● Exercise: Once you reach the line containing "ATOM 82 O O" in the entries below, write out that line and each one after it down to the line containing "ATOM 95 C CA", exactly and with nothing added.

[Records from a data source]
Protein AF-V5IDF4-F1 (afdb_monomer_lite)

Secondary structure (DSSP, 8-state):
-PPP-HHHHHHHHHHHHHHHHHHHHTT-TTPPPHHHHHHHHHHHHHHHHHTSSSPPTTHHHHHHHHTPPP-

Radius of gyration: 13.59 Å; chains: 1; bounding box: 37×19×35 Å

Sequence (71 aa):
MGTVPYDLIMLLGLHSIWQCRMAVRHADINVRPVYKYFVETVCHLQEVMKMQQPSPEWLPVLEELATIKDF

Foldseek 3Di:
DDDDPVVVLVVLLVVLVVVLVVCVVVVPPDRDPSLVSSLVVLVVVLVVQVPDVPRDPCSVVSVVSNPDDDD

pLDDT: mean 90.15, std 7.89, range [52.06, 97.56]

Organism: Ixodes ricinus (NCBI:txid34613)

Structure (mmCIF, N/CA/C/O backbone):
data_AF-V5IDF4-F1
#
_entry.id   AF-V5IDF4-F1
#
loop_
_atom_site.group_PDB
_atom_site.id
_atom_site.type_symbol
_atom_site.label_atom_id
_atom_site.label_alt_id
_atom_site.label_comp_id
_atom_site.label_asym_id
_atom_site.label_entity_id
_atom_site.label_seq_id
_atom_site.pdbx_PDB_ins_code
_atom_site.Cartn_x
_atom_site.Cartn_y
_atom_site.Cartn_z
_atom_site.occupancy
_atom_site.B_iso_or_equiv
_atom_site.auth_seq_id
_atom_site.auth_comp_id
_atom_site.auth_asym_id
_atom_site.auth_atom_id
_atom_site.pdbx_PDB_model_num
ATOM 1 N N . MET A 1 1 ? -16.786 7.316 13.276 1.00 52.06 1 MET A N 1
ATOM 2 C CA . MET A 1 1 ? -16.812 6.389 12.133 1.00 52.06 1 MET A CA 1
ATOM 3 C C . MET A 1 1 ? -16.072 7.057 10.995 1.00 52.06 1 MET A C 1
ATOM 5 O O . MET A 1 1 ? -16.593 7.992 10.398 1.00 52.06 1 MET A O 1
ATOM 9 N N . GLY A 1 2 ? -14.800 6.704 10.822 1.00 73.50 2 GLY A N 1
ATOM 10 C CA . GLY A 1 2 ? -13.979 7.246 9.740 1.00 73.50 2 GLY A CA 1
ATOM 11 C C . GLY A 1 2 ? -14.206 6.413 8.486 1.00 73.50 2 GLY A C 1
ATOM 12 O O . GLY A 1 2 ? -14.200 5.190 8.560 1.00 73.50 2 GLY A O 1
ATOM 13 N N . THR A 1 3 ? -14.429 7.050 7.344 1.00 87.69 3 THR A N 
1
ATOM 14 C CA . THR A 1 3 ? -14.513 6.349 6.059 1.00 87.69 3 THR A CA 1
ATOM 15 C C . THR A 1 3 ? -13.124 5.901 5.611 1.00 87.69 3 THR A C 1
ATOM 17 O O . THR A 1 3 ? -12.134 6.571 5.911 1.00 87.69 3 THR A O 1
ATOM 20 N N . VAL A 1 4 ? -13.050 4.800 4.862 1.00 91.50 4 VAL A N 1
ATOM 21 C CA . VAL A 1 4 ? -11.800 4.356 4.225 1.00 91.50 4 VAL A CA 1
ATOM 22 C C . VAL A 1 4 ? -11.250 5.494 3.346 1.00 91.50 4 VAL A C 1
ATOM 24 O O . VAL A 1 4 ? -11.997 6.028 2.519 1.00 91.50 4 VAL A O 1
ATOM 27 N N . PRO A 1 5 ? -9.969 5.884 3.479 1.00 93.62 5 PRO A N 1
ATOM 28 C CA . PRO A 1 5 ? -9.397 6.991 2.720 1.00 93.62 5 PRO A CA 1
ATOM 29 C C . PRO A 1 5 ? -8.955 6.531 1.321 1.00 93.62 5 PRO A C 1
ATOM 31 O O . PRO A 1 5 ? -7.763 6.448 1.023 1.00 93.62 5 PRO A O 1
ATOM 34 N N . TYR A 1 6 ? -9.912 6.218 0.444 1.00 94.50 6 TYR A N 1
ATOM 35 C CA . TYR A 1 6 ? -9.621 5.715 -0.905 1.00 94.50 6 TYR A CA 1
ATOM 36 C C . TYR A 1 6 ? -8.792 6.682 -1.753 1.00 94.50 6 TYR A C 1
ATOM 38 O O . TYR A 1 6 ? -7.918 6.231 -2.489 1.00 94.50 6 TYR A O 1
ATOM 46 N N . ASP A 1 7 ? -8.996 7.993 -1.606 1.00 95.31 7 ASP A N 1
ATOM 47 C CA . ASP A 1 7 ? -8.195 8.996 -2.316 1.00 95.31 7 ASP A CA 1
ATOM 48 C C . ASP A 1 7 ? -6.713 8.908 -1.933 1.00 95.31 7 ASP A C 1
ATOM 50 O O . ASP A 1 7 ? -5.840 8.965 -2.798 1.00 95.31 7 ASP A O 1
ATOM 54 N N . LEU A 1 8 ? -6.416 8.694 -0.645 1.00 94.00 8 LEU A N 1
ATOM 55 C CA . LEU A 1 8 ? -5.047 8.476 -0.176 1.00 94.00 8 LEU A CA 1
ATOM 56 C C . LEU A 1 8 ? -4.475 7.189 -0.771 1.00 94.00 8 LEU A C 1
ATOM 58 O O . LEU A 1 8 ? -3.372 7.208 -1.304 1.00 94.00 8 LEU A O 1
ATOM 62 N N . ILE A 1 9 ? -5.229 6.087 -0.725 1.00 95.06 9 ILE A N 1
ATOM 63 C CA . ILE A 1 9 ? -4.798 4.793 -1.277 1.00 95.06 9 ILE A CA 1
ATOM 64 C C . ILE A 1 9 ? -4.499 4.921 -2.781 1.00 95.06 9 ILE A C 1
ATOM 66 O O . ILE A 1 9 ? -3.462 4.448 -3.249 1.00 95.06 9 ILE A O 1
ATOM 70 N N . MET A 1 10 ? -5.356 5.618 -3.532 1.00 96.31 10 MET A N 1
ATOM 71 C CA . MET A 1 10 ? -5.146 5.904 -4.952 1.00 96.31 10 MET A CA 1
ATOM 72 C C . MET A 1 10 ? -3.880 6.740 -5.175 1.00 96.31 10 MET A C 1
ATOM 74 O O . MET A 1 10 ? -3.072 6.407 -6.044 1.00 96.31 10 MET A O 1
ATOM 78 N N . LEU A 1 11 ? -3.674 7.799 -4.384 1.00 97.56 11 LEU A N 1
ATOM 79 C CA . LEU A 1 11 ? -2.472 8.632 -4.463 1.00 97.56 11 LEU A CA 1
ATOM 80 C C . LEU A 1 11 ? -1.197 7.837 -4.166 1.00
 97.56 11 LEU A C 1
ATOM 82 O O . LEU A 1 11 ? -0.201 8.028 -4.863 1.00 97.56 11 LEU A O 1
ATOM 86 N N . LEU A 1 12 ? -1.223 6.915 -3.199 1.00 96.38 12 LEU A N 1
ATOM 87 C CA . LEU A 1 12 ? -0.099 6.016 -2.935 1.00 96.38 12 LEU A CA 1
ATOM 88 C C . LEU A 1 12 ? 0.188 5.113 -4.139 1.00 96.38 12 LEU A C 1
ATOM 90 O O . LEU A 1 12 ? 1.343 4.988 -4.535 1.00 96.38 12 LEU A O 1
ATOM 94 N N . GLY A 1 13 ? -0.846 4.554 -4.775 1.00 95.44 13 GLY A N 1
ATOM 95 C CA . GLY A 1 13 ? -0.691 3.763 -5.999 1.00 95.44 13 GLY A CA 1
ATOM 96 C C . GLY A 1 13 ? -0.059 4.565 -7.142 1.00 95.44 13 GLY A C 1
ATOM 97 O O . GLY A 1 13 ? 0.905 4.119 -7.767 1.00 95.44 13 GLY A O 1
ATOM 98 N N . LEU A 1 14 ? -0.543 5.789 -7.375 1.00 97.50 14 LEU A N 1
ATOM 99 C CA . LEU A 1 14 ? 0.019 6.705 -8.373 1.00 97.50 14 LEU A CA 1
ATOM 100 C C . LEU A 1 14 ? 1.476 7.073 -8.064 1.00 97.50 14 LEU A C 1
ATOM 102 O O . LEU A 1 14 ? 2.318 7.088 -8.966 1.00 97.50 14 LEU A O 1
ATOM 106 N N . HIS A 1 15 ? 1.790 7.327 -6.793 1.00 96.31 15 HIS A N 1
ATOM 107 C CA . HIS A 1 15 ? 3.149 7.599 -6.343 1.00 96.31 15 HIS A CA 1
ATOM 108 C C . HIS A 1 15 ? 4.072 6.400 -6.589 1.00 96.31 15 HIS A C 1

● Response to this task:
ATOM 82 O O . LEU A 1 11 ? -0.201 8.028 -4.863 1.00 97.56 11 LEU A O 1
ATOM 86 N N . LEU A 1 12 ? -1.223 6.915 -3.199 1.00 96.38 12 LEU A N 1
ATOM 87 C CA . LEU A 1 12 ? -0.099 6.016 -2.935 1.00 96.38 12 LEU A CA 1
ATOM 88 C C . LEU A 1 12 ? 0.188 5.113 -4.139 1.00 96.38 12 LEU A C 1
ATOM 90 O O . LEU A 1 12 ? 1.343 4.988 -4.535 1.00 96.38 12 LEU A O 1
ATOM 94 N N . GLY A 1 13 ? -0.846 4.554 -4.775 1.00 95.44 13 GLY A N 1
ATOM 95 C CA . GLY A 1 13 ? -0.691 3.763 -5.999 1.00 95.44 13 GLY A CA 1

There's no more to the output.